1.2 ABOUT THE CICUIT:


The circuit is divided into two parts i.e. the transmitter and the receiver part

Transmitter point:
The tranmitter circuit is othing but a laser diode driven by a battery connected to the
diode through a series resistance R1. In order to ensure that the current through the diode
remains constant irrespective of drop in battery voltage, a 3-terminal voltage regulator VR-1 has
bee used. This regulator produces a constant 5V output as long as input remains equal to or more
than 7.5V thus ensuring a constant drive current for the laser diode. The drive current in this case
would be(3500/47) mA.
The laser diode here can be the one typically used in laser pointers emitting in red. This would be
more economical than buying one. If the experiment so desires, we can use the laser pointer itself
as a complete transmitter circuit. The pointer has in-built suitable series resistance and an
ON/OFF switch and a battery.
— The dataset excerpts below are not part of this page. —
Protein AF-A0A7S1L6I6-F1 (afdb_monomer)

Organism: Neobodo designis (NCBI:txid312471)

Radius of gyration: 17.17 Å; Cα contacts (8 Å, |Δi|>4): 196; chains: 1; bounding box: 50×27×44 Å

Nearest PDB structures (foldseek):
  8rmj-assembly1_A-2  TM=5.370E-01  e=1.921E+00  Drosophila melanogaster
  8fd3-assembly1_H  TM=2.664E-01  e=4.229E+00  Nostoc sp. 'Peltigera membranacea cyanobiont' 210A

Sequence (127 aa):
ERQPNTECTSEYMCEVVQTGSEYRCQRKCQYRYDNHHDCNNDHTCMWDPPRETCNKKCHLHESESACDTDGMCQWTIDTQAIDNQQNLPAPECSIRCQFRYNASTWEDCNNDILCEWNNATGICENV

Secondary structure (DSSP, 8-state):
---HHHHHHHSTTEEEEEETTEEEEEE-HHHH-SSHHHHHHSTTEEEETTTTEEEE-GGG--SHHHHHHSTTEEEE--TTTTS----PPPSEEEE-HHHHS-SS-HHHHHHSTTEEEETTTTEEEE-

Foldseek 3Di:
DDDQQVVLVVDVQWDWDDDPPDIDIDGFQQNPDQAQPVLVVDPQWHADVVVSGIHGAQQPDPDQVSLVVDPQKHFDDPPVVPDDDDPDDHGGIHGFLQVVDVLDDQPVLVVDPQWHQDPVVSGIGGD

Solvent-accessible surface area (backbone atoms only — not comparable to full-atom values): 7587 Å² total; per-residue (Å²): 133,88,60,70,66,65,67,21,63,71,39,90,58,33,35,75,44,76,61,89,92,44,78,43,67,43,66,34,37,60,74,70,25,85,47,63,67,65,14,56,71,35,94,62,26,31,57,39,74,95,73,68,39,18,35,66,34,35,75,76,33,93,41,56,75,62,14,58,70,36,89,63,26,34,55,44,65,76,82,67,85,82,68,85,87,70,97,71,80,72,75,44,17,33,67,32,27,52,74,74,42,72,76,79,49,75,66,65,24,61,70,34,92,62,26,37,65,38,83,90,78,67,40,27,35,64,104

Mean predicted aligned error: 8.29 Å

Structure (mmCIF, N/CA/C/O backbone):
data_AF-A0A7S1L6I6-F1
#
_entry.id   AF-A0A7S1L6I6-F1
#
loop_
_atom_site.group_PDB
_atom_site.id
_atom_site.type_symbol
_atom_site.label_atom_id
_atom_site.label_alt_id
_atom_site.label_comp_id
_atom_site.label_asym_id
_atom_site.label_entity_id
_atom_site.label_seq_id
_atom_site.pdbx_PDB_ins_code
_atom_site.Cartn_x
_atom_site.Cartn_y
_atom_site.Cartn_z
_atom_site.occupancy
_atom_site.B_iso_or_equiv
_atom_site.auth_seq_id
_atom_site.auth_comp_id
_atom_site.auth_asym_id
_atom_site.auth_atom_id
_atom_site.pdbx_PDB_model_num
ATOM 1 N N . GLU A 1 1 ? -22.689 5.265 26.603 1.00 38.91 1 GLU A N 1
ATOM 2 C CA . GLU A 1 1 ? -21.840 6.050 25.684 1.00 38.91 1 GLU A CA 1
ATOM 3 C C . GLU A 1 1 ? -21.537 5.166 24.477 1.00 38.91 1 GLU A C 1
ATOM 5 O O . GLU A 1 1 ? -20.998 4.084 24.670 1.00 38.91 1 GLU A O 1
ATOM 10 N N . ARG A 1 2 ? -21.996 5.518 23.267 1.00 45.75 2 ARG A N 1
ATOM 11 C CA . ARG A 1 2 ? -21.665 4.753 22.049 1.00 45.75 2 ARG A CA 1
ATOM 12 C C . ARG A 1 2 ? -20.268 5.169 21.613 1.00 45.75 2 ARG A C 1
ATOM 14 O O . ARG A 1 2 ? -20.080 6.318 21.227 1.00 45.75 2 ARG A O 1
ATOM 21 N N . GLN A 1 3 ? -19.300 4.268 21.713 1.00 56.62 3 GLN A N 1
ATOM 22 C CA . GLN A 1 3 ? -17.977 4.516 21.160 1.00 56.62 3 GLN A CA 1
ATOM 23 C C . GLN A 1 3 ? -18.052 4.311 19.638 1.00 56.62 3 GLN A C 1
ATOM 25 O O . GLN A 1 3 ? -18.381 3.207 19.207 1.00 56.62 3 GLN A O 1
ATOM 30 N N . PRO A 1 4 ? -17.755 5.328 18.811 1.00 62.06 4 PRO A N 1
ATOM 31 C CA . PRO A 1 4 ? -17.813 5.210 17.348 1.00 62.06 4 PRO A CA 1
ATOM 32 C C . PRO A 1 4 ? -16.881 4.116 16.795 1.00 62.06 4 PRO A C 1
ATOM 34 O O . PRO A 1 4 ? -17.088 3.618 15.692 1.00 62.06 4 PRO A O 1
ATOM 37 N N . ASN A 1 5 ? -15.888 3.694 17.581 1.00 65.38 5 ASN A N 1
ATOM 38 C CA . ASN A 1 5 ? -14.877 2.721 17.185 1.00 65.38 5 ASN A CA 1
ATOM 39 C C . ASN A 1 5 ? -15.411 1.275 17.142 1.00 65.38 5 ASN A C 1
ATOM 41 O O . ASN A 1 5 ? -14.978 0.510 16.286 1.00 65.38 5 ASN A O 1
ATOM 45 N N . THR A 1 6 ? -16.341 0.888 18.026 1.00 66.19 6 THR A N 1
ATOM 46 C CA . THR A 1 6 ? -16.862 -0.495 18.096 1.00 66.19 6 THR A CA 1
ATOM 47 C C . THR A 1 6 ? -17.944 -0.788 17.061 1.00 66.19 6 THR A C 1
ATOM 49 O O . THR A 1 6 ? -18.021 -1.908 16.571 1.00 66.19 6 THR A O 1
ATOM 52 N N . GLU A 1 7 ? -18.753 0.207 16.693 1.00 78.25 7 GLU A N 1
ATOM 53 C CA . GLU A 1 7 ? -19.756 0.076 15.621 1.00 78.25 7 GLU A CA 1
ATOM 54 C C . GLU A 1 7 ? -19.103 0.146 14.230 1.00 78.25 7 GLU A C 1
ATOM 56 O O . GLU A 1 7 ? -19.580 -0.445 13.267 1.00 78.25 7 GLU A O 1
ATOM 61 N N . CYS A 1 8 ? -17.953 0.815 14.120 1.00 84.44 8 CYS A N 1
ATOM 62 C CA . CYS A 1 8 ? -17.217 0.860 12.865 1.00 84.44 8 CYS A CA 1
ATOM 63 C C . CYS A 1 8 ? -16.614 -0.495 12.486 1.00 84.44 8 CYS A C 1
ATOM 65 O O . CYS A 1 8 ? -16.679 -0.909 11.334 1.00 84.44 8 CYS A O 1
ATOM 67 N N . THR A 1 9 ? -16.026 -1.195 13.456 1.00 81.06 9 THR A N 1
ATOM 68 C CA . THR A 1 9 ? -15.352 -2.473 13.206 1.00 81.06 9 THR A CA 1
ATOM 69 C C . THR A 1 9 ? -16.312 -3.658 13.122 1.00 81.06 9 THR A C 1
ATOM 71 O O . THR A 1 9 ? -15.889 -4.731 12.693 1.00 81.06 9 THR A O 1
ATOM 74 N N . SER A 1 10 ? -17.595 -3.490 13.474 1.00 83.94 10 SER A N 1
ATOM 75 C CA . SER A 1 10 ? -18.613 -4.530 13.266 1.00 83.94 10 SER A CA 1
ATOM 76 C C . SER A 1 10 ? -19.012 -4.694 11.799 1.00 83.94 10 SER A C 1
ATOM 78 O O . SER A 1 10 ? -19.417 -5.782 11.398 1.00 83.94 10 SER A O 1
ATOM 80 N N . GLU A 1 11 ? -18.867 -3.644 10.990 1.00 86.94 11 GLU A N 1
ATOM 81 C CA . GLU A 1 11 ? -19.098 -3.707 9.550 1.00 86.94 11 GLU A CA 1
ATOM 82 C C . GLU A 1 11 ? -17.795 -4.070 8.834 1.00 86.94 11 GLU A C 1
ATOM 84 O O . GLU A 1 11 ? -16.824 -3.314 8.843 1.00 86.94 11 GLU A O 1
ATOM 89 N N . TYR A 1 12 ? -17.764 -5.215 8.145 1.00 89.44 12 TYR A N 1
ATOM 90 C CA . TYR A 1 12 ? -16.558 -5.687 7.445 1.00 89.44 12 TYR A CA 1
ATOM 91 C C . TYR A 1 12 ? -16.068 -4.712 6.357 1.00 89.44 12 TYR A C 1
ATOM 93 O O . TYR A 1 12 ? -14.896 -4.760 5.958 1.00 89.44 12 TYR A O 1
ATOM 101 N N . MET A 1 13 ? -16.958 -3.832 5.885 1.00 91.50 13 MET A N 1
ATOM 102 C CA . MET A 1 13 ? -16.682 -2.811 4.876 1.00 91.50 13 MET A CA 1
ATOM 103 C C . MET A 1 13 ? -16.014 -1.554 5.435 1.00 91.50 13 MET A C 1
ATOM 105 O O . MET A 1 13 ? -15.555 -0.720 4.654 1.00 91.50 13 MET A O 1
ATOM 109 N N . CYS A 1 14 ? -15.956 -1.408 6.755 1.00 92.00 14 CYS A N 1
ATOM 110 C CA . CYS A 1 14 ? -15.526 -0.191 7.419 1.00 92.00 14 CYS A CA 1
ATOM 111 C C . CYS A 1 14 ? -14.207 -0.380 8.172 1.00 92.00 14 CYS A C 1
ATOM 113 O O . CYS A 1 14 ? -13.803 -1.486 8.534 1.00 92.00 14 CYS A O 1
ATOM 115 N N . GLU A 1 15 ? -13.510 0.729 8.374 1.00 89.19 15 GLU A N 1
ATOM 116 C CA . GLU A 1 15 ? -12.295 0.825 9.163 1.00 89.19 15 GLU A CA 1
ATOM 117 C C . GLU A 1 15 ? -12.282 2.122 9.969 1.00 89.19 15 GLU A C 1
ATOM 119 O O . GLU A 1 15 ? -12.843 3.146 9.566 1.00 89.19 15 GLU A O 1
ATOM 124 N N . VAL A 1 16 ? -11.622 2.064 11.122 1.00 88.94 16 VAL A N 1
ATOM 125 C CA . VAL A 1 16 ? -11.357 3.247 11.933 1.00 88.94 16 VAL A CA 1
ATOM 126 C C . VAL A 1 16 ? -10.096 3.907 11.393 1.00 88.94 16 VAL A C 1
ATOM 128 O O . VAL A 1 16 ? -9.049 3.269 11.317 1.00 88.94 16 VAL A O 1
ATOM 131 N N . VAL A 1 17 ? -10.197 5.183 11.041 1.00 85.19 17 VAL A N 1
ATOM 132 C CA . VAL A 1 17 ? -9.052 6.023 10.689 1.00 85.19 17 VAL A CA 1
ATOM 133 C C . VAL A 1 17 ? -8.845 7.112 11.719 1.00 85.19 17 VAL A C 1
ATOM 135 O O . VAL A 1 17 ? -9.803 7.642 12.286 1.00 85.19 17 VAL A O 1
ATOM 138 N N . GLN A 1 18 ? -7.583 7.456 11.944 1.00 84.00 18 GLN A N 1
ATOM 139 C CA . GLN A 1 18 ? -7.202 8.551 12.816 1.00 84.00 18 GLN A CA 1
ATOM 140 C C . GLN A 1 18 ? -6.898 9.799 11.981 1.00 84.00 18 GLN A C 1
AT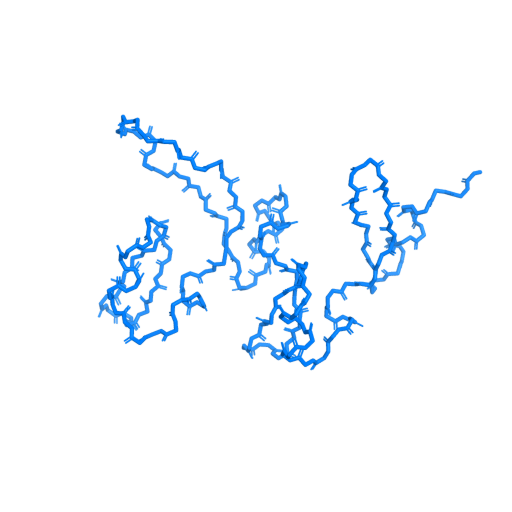OM 142 O O . GLN A 1 18 ? -6.114 9.764 11.037 1.00 84.00 18 GLN A O 1
ATOM 147 N N . THR A 1 19 ? -7.523 10.922 12.321 1.00 78.88 19 THR A N 1
ATOM 148 C CA . THR A 1 19 ? -7.251 12.230 11.713 1.00 78.88 19 THR A CA 1
ATOM 149 C C . THR A 1 19 ? -6.887 13.200 12.829 1.00 78.88 19 THR A C 1
ATOM 151 O O . THR A 1 19 ? -7.752 13.718 13.535 1.00 78.88 19 THR A O 1
ATOM 154 N N . GLY A 1 20 ? -5.585 13.405 13.040 1.00 82.12 20 GLY A N 1
ATOM 155 C CA . GLY A 1 20 ? -5.087 14.134 14.205 1.00 82.12 20 GLY A CA 1
ATOM 156 C C . GLY A 1 20 ? -5.374 13.369 15.501 1.00 82.12 20 GLY A C 1
ATOM 157 O O . GLY A 1 20 ? -4.907 12.248 15.686 1.00 82.12 20 GLY A O 1
ATOM 158 N N . SER A 1 21 ? -6.151 13.966 16.403 1.00 83.81 21 SER A N 1
ATOM 159 C CA . SER A 1 21 ? -6.571 13.346 17.670 1.00 83.81 21 SER A CA 1
ATOM 160 C C . SER A 1 21 ? -7.961 12.697 17.619 1.00 83.81 21 SER A C 1
ATOM 162 O O . SER A 1 21 ? -8.435 12.205 18.640 1.00 83.81 21 SER A O 1
ATOM 164 N N . GLU A 1 22 ? -8.645 12.733 16.471 1.00 83.75 22 GLU A N 1
ATOM 165 C CA . GLU A 1 22 ? -9.988 12.169 16.307 1.00 83.75 22 GLU A CA 1
ATOM 166 C C . GLU A 1 22 ? -9.942 10.816 15.595 1.00 83.75 22 GLU A C 1
ATOM 168 O O . GLU A 1 22 ? -9.198 10.637 14.630 1.00 83.75 22 GLU A O 1
ATOM 173 N N . TYR A 1 23 ? -10.802 9.893 16.026 1.00 84.75 23 TYR A N 1
ATOM 174 C CA . TYR A 1 23 ? -11.076 8.644 15.319 1.00 84.75 23 TYR A CA 1
ATOM 175 C C . TYR A 1 23 ? -12.384 8.771 14.547 1.00 84.75 23 TYR A C 1
ATOM 177 O O . TYR A 1 23 ? -13.396 9.226 15.088 1.00 84.75 23 TYR A O 1
ATOM 185 N N . ARG A 1 24 ? -12.372 8.363 13.281 1.00 86.19 24 ARG A N 1
ATOM 186 C CA . ARG A 1 24 ? -13.537 8.397 12.396 1.00 86.19 24 ARG A CA 1
ATOM 187 C C . ARG A 1 24 ? -13.736 7.038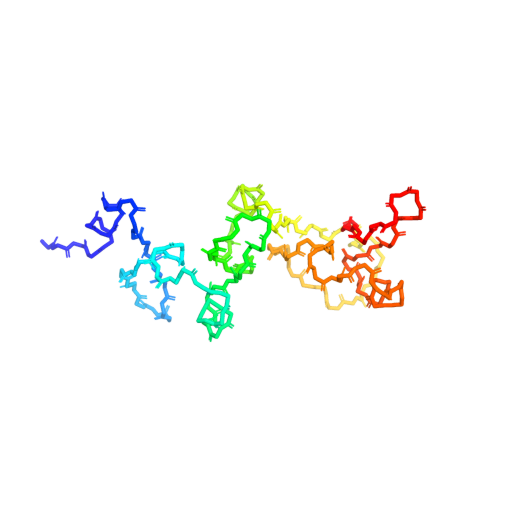 11.756 1.00 86.19 24 ARG A C 1
ATOM 189 O O . ARG A 1 24 ? -12.776 6.329 11.475 1.00 86.19 24 ARG A O 1
ATOM 196 N N . CYS A 1 25 ? -14.995 6.693 11.518 1.00 89.12 25 CYS A N 1
ATOM 197 C CA . CYS A 1 25 ? -15.325 5.515 10.738 1.00 89.12 25 CYS A CA 1
ATOM 198 C C . CYS A 1 25 ? -15.395 5.874 9.258 1.00 89.12 25 CYS A C 1
ATOM 200 O O . CYS A 1 25 ? -16.099 6.816 8.890 1.00 89.12 25 CYS A O 1
ATOM 202 N N . GLN A 1 26 ? -14.707 5.112 8.416 1.00 90.38 26 GLN A N 1
ATOM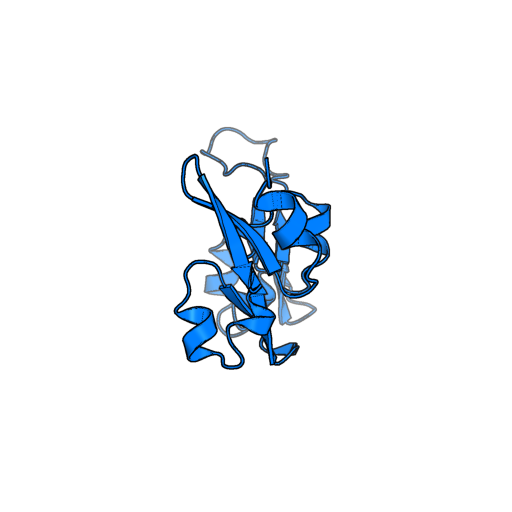 203 C CA . GLN A 1 26 ? -14.802 5.239 6.967 1.00 90.38 26 GLN A CA 1
ATOM 204 C C . GLN A 1 26 ? -14.919 3.870 6.304 1.00 90.38 26 GLN A C 1
ATOM 206 O O . GLN A 1 26 ? -14.516 2.856 6.868 1.00 90.38 26 GLN A O 1
ATOM 211 N N . ARG A 1 27 ? -15.444 3.831 5.077 1.00 92.56 27 ARG A N 1
ATOM 212 C CA . ARG A 1 27 ? -15.388 2.618 4.249 1.00 92.56 27 ARG A CA 1
ATOM 213 C C . ARG A 1 27 ? -13.939 2.343 3.842 1.00 92.56 27 ARG A C 1
ATOM 215 O O . ARG A 1 27 ? -13.212 3.276 3.504 1.00 92.56 27 ARG A O 1
ATOM 222 N N . LYS A 1 28 ? -13.533 1.076 3.814 1.00 93.25 28 LYS A N 1
ATOM 223 C CA . LYS A 1 28 ? -12.213 0.686 3.297 1.00 93.25 28 LYS A CA 1
ATOM 224 C C . LYS A 1 28 ? -12.106 1.020 1.809 1.00 93.25 28 LYS A C 1
ATOM 226 O O . LYS A 1 28 ? -13.122 1.055 1.109 1.00 93.25 28 LYS A O 1
ATOM 231 N N . CYS A 1 29 ? -10.883 1.239 1.332 1.00 95.56 29 CYS A N 1
ATOM 232 C CA . CYS A 1 29 ? -10.592 1.620 -0.054 1.00 95.56 29 CYS A CA 1
ATOM 233 C C . CYS A 1 29 ? -11.301 0.726 -1.085 1.00 95.56 29 CYS A C 1
ATOM 235 O O . CYS A 1 29 ? -11.974 1.260 -1.967 1.00 95.56 29 CYS A O 1
ATOM 237 N N . GLN A 1 30 ? -11.294 -0.601 -0.894 1.00 94.50 30 GLN A N 1
ATOM 238 C CA . GLN A 1 30 ? -11.886 -1.555 -1.847 1.00 94.50 30 GLN A CA 1
ATOM 239 C C . GLN A 1 30 ? -13.409 -1.440 -1.974 1.00 94.50 30 GLN A C 1
ATOM 241 O O . GLN A 1 30 ? -14.013 -1.963 -2.902 1.00 94.50 30 GLN A O 1
ATOM 246 N N . TYR A 1 31 ? -14.046 -0.774 -1.011 1.00 95.06 31 TYR A N 1
ATOM 247 C CA . TYR A 1 31 ? -15.480 -0.521 -1.006 1.00 95.06 31 TYR A CA 1
ATOM 248 C C . TYR A 1 31 ? -15.817 0.934 -1.322 1.00 95.06 31 TYR A C 1
ATOM 250 O O . TYR A 1 31 ? -17.003 1.251 -1.419 1.00 95.06 31 TYR A O 1
ATOM 258 N N . ARG A 1 32 ? -14.828 1.831 -1.394 1.00 94.75 32 ARG A N 1
ATOM 259 C CA . ARG A 1 32 ? -15.024 3.243 -1.748 1.00 94.75 32 ARG A CA 1
ATOM 260 C C . ARG A 1 32 ? -14.871 3.474 -3.240 1.00 94.75 32 ARG A C 1
ATOM 262 O O . ARG A 1 32 ? -15.666 4.223 -3.796 1.00 94.75 32 ARG A O 1
ATOM 269 N N . TYR A 1 33 ? -13.886 2.824 -3.853 1.00 96.62 33 TYR A N 1
ATOM 270 C CA . TYR A 1 33 ? -13.526 3.045 -5.247 1.00 96.62 33 TYR A CA 1
ATOM 271 C C . TYR A 1 33 ? -13.393 1.713 -5.976 1.00 96.62 33 TYR A C 1
ATOM 273 O O . TYR A 1 33 ? -12.740 0.790 -5.493 1.00 96.62 33 TYR A O 1
ATOM 281 N N . ASP A 1 34 ? -14.006 1.644 -7.150 1.00 95.50 34 ASP A N 1
ATOM 282 C CA . ASP A 1 34 ? -14.008 0.499 -8.062 1.00 95.50 34 ASP A CA 1
ATOM 283 C C . ASP A 1 34 ? -13.198 0.766 -9.340 1.00 95.50 34 ASP A C 1
ATOM 285 O O . ASP A 1 34 ? -13.150 -0.066 -10.243 1.00 95.50 34 ASP A O 1
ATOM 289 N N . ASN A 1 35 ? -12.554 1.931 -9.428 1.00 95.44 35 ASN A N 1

The given circuit would help when we want to go a step further
and want to use infrared laser diode so as to get an invisible laser beam, which would be a
requirement in any intruder alarm system, I recommend the use of laser pointer for the purpose
of learning and demonstration.

Receiver part:
The receiver part basically comprises of a current to voltage converter section
configured around IC1(OP AMP 356) feeding a positive edge triggered monoshot configuration
buit around IC2(555 timer). The output of the monoshot feeds a buzzer that gives an audio beep
during the time it get a high input from the timer IC 555. The receiver section operates from +5V
DC generated from another 9V battery and 3 terminal regulator VR2. The battery can be
connected to the circuit through switch SW2
The current-to-voltage converter section converts the photocurrent produced by the photodiode
PD1 as a result of laser light falling on it into an equivalent vltage across resistor R2. This
voltage gets amplified bya factor of 23 in the non-inverting amplifier provided by an OP-AMP
and resistors R3,R4. So, when the laser light is falling on the photodiode, the opamp output is
same DC voltage, The component values have been so chosen as to produce about 5V DC for a
laser power of 0.5mW, typical of a laser pointer. Otherwise the amplifier gain can be adjusted to
produce 5VDC.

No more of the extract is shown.